[Records excerpted from a collection]
━━━━━━━━━━━━━━━━━━━━
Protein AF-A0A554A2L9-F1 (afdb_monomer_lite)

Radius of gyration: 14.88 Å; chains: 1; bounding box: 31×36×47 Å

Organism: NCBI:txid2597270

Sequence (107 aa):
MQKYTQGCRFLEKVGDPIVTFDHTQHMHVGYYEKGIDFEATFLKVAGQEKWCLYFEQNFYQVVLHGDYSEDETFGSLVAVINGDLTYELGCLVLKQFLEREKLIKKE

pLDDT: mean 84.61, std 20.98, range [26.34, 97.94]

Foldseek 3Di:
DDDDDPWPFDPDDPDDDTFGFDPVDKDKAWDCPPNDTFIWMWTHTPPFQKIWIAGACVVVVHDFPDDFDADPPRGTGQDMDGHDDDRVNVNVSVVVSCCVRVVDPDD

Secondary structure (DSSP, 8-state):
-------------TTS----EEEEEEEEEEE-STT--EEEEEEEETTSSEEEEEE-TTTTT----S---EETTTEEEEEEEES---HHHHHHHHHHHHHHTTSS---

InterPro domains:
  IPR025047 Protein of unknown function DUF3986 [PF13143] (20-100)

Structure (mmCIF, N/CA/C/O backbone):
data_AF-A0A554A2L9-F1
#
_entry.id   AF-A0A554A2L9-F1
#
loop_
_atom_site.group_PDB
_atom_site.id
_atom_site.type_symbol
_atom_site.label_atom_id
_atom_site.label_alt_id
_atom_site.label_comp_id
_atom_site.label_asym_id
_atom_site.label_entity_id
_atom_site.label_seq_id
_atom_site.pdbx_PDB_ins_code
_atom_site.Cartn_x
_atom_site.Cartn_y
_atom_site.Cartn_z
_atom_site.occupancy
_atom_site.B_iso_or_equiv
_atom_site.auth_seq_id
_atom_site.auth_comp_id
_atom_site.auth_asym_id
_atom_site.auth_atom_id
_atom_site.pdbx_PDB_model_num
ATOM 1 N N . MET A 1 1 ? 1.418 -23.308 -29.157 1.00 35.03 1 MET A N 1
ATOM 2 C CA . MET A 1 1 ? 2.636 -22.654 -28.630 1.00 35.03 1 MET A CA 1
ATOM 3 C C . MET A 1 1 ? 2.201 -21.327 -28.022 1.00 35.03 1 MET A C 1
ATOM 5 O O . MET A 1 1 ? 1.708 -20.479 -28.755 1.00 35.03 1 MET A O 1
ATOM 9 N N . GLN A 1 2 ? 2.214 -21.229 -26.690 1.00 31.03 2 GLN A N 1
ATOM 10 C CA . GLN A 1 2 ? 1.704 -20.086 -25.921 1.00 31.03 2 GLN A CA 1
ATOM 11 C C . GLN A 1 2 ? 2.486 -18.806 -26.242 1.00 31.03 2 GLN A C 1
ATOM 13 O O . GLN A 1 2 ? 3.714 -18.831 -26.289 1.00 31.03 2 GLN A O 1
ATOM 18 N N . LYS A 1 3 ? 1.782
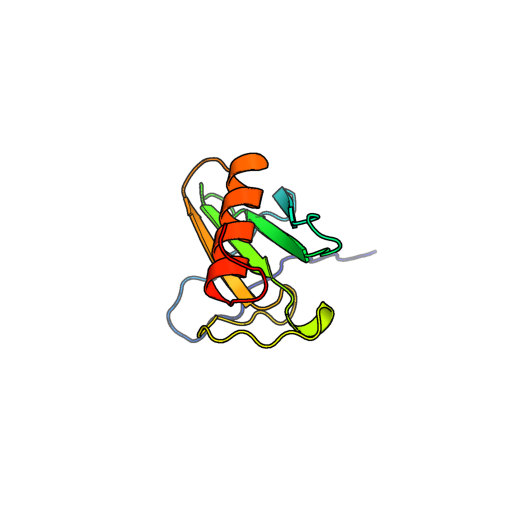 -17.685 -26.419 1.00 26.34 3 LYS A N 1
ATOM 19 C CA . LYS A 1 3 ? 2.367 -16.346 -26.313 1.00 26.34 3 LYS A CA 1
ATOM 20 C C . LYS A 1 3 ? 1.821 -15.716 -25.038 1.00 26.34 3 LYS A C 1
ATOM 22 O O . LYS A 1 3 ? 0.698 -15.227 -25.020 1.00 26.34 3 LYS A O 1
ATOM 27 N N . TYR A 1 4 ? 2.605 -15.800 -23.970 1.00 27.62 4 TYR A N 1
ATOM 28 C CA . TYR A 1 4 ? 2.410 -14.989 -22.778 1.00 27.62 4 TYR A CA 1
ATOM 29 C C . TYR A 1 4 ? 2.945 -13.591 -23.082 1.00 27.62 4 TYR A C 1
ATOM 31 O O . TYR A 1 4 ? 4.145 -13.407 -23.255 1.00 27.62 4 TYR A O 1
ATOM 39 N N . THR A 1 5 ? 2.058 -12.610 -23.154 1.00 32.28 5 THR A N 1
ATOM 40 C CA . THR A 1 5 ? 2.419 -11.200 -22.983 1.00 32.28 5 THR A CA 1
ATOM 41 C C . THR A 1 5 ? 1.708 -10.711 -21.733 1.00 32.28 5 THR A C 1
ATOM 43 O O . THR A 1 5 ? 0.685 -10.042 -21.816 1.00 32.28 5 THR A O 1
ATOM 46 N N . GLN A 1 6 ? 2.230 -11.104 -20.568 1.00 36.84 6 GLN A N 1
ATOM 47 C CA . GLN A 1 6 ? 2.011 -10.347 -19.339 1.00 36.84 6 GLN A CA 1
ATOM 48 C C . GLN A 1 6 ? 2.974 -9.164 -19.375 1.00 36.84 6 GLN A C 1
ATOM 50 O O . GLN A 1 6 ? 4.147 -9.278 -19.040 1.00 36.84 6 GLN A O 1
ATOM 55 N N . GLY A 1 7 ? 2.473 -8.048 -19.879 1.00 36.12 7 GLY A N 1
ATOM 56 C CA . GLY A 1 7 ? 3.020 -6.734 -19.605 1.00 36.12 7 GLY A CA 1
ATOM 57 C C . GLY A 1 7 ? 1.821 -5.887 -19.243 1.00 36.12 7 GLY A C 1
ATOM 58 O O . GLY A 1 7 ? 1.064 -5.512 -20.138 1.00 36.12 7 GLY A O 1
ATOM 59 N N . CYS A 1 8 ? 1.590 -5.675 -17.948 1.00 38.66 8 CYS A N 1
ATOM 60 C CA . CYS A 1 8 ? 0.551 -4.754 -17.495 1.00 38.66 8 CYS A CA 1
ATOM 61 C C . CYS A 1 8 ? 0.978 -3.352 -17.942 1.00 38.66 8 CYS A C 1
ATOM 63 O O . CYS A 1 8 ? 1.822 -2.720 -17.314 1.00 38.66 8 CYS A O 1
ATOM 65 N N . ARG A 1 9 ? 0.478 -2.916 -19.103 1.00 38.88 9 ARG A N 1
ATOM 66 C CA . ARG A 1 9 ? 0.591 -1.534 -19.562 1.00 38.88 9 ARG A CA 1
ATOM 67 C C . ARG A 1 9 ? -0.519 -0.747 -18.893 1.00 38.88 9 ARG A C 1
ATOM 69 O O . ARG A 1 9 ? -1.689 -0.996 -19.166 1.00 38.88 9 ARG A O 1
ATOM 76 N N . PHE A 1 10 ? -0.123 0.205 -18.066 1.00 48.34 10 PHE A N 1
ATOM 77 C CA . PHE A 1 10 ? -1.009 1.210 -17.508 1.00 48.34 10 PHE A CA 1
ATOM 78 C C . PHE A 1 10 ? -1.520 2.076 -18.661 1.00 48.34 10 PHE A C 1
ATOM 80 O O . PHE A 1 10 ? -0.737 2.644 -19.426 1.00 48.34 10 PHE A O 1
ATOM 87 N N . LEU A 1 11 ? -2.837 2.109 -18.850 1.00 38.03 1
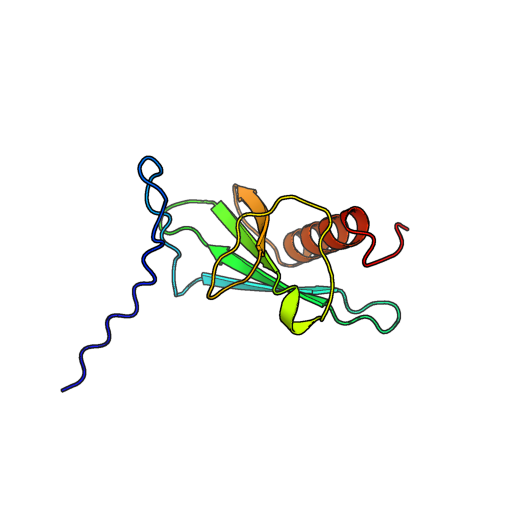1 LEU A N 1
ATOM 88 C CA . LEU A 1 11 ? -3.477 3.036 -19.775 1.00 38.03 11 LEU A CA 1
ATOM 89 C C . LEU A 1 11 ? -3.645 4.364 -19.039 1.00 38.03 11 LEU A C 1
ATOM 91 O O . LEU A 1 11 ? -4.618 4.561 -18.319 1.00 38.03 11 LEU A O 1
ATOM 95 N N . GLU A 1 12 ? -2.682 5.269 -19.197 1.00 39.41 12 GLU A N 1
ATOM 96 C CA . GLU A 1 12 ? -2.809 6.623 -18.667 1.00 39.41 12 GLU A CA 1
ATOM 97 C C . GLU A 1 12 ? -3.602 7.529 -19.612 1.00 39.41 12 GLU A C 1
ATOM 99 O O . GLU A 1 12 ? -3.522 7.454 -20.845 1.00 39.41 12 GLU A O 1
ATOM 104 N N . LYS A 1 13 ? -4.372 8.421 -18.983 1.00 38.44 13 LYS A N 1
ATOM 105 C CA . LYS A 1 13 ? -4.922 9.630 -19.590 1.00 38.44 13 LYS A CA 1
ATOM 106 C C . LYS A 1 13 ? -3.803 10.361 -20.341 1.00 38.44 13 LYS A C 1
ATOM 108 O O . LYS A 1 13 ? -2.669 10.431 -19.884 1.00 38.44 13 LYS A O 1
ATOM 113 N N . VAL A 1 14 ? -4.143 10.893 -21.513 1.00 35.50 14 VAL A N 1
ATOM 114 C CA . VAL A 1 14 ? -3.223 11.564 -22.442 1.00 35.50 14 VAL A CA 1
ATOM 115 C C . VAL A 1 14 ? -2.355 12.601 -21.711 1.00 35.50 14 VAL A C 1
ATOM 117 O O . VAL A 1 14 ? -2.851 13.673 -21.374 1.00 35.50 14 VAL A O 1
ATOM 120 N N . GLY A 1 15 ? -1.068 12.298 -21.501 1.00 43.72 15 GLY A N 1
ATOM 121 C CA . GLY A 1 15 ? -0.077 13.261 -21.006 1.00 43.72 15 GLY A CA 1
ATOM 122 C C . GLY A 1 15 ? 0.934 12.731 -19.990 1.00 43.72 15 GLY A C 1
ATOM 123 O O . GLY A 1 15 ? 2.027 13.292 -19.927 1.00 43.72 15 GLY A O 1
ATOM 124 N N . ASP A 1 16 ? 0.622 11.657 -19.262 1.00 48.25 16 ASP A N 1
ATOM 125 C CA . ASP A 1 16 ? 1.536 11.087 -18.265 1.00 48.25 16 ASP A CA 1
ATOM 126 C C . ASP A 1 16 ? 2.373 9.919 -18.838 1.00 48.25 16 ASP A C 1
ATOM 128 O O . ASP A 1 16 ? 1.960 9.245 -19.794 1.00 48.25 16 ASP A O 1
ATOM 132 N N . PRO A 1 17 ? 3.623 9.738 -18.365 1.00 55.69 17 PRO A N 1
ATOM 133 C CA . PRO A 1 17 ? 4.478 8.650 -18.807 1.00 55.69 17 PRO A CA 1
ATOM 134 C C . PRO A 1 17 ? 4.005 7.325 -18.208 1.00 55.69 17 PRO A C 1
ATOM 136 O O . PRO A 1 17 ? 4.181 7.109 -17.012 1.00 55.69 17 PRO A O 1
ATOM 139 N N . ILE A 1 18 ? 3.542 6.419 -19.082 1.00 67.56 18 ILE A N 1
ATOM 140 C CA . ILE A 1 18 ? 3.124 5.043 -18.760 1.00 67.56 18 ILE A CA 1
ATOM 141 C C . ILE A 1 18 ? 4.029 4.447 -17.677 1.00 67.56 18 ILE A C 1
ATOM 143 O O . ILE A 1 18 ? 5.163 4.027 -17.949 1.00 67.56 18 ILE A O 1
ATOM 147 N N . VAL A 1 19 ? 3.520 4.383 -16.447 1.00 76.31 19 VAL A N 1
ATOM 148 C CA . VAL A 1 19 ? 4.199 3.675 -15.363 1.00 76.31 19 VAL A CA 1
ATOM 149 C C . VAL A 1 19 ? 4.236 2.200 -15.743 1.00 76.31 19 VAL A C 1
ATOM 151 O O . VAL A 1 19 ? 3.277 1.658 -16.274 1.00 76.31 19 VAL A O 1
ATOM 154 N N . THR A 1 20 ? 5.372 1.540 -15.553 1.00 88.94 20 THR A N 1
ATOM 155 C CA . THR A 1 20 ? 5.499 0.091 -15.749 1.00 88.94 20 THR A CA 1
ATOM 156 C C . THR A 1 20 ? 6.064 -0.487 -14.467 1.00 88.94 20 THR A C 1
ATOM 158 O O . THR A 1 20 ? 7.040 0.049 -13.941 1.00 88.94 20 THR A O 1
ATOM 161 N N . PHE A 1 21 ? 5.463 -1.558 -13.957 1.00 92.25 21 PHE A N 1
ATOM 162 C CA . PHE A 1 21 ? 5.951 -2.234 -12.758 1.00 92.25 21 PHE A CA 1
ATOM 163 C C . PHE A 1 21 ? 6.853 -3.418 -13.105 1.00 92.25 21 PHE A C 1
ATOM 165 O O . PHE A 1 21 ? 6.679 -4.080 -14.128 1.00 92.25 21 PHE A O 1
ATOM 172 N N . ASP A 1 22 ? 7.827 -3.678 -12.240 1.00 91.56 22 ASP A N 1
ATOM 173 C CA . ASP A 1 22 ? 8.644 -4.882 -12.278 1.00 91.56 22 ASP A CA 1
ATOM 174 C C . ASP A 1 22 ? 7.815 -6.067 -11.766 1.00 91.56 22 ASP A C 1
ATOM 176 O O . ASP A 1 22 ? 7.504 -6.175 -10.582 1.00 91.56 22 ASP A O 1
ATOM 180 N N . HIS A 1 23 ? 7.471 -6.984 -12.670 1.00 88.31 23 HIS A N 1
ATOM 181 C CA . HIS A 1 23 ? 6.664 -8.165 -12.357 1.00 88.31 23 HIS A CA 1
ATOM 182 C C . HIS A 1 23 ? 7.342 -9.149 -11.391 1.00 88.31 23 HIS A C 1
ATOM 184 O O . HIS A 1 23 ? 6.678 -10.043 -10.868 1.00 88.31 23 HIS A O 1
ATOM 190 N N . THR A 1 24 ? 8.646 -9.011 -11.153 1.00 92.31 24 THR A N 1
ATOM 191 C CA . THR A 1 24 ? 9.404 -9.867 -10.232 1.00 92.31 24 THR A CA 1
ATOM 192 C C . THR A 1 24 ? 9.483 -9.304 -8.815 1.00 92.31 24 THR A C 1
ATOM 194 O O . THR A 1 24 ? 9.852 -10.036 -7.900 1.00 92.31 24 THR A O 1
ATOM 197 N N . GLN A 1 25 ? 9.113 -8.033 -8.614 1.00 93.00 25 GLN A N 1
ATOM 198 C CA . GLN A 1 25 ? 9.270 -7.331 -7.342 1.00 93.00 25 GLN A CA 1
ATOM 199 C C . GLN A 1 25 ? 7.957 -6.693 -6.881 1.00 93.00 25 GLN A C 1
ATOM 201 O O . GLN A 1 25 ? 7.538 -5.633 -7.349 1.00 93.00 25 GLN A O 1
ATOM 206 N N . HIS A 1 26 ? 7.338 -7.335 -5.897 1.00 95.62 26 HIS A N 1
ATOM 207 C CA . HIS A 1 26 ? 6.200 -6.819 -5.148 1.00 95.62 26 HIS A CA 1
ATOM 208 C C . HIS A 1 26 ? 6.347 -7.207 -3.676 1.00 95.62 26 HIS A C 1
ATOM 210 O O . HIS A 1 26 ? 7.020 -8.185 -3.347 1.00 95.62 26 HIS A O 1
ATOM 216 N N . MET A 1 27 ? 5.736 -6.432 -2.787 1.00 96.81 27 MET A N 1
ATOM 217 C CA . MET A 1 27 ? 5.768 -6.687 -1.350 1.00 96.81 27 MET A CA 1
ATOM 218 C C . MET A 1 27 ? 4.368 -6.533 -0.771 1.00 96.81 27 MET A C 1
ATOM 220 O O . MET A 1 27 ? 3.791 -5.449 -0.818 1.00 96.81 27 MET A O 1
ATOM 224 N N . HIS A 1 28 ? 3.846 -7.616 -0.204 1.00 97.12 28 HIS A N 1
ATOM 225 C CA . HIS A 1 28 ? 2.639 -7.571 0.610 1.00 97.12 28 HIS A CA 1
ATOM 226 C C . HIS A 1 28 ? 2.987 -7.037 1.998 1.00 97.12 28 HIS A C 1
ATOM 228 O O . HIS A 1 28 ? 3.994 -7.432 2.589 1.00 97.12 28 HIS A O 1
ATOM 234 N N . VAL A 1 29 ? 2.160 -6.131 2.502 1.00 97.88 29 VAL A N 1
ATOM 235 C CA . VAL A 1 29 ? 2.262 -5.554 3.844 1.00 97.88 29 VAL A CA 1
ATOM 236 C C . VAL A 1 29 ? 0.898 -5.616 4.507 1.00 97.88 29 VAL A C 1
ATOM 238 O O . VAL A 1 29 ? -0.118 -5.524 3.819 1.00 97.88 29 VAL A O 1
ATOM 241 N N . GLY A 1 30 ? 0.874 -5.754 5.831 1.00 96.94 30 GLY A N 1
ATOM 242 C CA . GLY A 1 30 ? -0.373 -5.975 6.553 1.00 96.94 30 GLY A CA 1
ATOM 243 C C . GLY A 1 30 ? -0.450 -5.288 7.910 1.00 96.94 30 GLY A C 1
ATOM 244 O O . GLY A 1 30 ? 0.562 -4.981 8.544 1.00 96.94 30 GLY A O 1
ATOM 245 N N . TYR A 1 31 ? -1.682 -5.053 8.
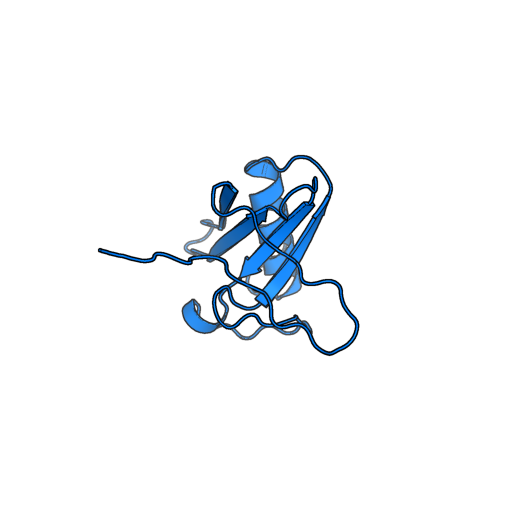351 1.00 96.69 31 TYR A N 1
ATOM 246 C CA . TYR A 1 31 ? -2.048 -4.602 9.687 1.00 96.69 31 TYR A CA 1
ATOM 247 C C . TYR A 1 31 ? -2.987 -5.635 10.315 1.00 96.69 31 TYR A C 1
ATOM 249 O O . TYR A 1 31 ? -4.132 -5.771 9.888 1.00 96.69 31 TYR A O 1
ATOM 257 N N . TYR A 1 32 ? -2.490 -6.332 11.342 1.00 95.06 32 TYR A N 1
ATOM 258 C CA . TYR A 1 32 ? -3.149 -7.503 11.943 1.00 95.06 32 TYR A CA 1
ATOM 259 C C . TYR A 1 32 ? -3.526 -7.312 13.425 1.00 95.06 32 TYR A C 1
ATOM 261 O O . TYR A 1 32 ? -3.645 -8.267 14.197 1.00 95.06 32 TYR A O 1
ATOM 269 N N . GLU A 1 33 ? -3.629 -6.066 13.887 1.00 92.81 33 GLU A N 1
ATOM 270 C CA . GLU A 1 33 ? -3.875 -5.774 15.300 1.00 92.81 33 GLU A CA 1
━━━━━━━━━━━━━━━━━━━━
Where the string "Protein" appears in a line of the entries above, return that line.

Protein AF-A0A554A2L9-F1 (afdb_monomer_lite)
  IPR025047 Protein of unknown function DUF3986 [PF13143] (20-100)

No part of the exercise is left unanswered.